Abstract

The purpose of this retrospective study was to evaluate the 5-year clinical performance and failure rate of single- or multiple-unit zirconia-based crowns. A total of 148 patients (39 men and 109 women, mean age: 46.9 ± 10.6 years) treated in university and private practices with 618 single- or multiple-unit zirconia-based (Lava) crowns made on natural teeth from January 2007 to December 2008 were included.
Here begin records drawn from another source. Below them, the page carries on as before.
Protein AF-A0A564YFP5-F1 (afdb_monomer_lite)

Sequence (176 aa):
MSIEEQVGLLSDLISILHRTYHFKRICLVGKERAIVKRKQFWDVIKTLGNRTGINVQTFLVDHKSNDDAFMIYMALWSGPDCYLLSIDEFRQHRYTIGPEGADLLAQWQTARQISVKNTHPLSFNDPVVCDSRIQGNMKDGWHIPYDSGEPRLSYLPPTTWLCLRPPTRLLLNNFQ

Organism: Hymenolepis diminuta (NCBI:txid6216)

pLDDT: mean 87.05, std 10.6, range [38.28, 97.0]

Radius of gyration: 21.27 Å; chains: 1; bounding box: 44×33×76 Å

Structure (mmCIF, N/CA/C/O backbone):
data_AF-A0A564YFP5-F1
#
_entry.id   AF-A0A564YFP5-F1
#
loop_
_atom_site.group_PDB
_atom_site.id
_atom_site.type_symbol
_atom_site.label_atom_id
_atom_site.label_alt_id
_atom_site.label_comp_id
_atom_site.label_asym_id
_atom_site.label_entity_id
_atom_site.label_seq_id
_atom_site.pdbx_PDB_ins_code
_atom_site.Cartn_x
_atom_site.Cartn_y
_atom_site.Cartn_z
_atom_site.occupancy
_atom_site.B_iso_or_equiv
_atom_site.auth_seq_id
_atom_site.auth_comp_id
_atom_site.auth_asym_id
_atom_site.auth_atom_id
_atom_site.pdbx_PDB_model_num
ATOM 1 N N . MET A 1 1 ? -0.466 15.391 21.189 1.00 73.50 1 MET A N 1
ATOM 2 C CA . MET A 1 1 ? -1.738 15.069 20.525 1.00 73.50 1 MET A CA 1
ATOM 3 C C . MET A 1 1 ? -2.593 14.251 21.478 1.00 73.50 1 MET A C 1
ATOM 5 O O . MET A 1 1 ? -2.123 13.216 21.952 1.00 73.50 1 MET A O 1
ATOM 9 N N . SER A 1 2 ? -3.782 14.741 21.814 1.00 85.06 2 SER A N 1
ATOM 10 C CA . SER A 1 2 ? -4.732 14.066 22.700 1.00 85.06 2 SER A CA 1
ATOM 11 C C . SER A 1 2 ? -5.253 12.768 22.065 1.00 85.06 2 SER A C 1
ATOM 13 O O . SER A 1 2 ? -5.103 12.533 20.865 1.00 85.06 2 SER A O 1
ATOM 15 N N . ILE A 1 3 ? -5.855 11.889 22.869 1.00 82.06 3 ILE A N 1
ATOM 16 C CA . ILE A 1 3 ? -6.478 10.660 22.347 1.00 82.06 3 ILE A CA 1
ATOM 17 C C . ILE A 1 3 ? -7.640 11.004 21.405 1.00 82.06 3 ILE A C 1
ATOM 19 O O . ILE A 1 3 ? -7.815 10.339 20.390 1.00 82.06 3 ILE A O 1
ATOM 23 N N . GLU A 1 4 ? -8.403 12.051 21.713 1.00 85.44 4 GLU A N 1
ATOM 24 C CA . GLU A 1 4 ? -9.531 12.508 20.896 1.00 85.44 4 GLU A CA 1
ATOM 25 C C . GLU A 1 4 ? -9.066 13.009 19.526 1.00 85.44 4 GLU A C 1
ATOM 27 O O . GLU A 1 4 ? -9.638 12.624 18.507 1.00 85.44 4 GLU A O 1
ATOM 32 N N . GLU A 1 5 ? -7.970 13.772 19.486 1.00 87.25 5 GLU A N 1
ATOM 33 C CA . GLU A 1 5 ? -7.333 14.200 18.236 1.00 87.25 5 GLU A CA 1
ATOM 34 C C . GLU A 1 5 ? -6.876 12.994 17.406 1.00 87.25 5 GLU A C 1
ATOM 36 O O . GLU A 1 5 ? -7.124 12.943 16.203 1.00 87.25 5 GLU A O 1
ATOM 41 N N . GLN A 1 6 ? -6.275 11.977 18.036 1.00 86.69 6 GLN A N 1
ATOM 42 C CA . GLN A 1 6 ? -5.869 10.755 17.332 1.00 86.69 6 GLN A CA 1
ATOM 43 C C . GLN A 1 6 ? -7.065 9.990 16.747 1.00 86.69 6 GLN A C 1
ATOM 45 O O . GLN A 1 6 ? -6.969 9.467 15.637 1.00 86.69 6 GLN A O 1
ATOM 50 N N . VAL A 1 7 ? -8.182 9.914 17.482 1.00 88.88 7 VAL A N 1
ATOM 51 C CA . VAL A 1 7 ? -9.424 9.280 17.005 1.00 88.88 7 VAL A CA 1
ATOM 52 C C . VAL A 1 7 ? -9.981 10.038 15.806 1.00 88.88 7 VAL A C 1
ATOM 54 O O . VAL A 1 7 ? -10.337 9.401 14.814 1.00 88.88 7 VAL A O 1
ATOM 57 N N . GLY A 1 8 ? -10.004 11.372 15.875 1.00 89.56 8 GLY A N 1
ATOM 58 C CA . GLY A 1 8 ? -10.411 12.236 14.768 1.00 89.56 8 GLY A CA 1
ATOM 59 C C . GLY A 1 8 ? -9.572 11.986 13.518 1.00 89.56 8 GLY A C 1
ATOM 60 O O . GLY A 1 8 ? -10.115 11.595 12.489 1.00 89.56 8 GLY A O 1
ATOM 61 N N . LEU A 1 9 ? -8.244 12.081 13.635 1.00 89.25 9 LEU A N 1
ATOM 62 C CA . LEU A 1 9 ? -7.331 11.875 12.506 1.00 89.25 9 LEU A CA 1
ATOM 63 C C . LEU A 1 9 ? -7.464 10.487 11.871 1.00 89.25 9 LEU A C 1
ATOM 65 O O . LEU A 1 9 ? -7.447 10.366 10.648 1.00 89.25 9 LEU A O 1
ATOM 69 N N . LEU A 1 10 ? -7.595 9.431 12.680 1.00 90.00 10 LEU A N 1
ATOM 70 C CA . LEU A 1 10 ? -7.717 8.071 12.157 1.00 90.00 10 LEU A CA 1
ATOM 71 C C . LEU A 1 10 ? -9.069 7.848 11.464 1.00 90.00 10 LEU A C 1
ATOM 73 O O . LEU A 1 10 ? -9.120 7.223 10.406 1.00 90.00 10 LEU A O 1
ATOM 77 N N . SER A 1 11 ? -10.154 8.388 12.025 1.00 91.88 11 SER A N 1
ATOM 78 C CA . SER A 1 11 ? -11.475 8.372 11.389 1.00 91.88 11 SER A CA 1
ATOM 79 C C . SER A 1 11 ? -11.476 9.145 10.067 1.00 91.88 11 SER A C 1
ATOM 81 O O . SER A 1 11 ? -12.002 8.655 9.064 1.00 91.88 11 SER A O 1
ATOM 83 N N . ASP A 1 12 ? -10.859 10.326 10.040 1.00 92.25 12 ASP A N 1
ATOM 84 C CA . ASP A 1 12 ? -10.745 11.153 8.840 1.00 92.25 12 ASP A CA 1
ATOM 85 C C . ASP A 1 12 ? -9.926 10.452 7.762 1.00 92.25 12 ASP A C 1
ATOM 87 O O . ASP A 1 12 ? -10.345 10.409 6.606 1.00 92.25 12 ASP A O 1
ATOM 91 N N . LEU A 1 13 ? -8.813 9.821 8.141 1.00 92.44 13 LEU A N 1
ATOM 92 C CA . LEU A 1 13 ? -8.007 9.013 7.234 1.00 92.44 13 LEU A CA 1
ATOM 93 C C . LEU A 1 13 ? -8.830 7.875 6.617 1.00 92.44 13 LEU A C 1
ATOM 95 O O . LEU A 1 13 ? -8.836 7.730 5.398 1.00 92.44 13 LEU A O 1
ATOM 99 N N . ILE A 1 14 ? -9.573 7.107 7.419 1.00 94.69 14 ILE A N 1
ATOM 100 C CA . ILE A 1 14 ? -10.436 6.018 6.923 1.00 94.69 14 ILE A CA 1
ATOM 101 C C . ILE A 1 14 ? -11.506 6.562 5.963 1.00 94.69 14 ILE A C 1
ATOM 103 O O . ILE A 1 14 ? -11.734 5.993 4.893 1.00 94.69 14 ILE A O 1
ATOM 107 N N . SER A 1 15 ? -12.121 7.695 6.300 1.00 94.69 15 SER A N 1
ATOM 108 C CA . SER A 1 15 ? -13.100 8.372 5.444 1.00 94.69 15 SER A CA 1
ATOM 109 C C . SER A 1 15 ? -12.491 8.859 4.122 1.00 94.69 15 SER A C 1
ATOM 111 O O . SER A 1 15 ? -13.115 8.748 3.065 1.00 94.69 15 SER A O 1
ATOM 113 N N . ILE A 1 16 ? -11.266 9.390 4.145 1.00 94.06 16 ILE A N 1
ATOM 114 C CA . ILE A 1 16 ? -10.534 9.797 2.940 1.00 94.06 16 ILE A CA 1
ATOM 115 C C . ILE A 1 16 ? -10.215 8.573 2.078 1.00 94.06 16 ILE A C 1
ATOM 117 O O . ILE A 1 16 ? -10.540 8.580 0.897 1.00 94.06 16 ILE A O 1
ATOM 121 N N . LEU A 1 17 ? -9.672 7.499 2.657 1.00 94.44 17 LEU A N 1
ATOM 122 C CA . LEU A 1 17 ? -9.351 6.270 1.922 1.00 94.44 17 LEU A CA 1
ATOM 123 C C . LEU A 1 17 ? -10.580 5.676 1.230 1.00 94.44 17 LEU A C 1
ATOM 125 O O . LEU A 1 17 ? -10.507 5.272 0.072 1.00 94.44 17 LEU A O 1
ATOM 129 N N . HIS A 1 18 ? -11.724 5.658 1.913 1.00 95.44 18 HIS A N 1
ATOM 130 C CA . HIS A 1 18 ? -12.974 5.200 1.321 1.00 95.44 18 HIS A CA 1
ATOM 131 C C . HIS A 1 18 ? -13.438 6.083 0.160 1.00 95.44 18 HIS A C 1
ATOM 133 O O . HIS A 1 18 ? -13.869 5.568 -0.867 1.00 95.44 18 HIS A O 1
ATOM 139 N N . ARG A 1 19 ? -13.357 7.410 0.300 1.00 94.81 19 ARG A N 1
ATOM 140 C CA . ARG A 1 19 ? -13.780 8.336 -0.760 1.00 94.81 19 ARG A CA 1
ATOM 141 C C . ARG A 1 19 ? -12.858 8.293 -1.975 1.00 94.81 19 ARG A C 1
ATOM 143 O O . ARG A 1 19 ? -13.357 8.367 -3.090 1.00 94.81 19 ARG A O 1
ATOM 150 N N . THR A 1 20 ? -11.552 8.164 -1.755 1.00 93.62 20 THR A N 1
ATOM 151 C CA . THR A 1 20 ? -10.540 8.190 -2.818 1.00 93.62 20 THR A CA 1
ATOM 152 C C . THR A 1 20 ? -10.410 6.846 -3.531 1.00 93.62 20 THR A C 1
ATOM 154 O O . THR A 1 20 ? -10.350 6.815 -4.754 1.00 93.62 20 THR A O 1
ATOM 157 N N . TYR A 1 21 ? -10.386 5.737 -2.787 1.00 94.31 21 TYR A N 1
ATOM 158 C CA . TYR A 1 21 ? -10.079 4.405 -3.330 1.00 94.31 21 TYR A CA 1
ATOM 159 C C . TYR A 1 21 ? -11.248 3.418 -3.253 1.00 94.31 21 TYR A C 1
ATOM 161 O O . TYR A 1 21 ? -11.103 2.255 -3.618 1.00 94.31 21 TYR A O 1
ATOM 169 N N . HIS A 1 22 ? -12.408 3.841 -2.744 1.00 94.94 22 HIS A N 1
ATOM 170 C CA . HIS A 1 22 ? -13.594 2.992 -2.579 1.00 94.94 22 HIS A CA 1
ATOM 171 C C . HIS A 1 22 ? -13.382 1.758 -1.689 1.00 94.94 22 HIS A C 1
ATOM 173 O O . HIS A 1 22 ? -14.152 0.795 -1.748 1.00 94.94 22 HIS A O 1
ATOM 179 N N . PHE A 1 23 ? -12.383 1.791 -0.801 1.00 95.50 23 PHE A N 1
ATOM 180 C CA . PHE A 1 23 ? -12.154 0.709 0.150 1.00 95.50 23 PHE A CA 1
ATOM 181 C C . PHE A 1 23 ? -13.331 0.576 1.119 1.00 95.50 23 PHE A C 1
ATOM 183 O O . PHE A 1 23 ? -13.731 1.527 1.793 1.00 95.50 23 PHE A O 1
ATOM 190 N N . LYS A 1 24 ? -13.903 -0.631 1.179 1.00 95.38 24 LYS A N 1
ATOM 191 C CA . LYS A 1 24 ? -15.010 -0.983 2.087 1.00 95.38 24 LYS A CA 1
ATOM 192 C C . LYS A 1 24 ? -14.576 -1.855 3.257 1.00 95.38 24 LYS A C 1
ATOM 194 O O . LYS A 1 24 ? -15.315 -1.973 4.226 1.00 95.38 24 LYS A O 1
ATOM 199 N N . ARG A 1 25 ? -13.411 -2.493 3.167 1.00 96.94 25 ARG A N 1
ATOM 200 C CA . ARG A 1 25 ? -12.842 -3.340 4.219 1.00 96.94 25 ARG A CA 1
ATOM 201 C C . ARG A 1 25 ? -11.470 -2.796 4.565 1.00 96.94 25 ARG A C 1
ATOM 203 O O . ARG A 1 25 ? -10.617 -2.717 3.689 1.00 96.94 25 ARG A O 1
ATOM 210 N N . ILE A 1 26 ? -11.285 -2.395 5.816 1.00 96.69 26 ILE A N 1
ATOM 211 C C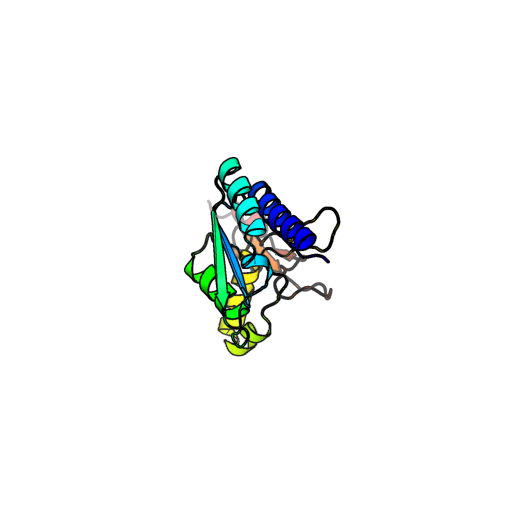A . ILE A 1 26 ? -10.035 -1.816 6.308 1.00 96.69 26 ILE A CA 1
ATOM 212 C C . ILE A 1 26 ? -9.615 -2.596 7.550 1.00 96.69 26 ILE A C 1
ATOM 214 O O . ILE A 1 26 ? -10.394 -2.735 8.490 1.00 96.69 26 ILE A O 1
ATOM 218 N N . CYS A 1 27 ? -8.385 -3.103 7.561 1.00 95.88 27 CYS A N 1
ATOM 219 C CA . CYS A 1 27 ? -7.795 -3.740 8.732 1.00 95.88 27 CYS A CA 1
ATOM 220 C C . CYS A 1 27 ? -6.696 -2.837 9.291 1.00 95.88 27 CYS A C 1
ATOM 222 O O . CYS A 1 27 ? -5.730 -2.519 8.600 1.00 95.88 27 CYS A O 1
ATOM 224 N N . LEU A 1 28 ? -6.858 -2.406 10.537 1.00 93.81 28 LEU A N 1
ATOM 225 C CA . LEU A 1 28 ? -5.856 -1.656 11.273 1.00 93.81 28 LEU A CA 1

Two hundred fifty-nine anterior and 359 posterior crowns were examined. A core and/or veneer fracture that required replacement of the restoration was considered to be a failure. The cumulative survival rate (CSR) was described with Kaplan-Meier survival functions. The crowns replaced for other reasons were deemed lost to follow-up, and esthetic, functional, and biologic complications were rated. At the 5-year follow-up, no zirconia core fractures were observed. Twelve veneer fractures that required crown replacement were detected. The CSR was 98.1%. There was a statistically significant difference between survival of the anterior and posterior restorations (P < .001). In total, 116 crowns experienced biologic and technical complications. The most common complications were smooth veneer fracture (4, 0.6%), loss of retention (7, 1%), staining because of smoking (24, 4%), and gingival recession (48, 8%). According to the 5-year CSR (98.1%) observed in this study, zirconia-based single or multiple crowns may be considered an acceptable treatment modality for the replacement of anterior and posterior teeth. RESULTS from the current study should be supported by additional randomized clinical trials.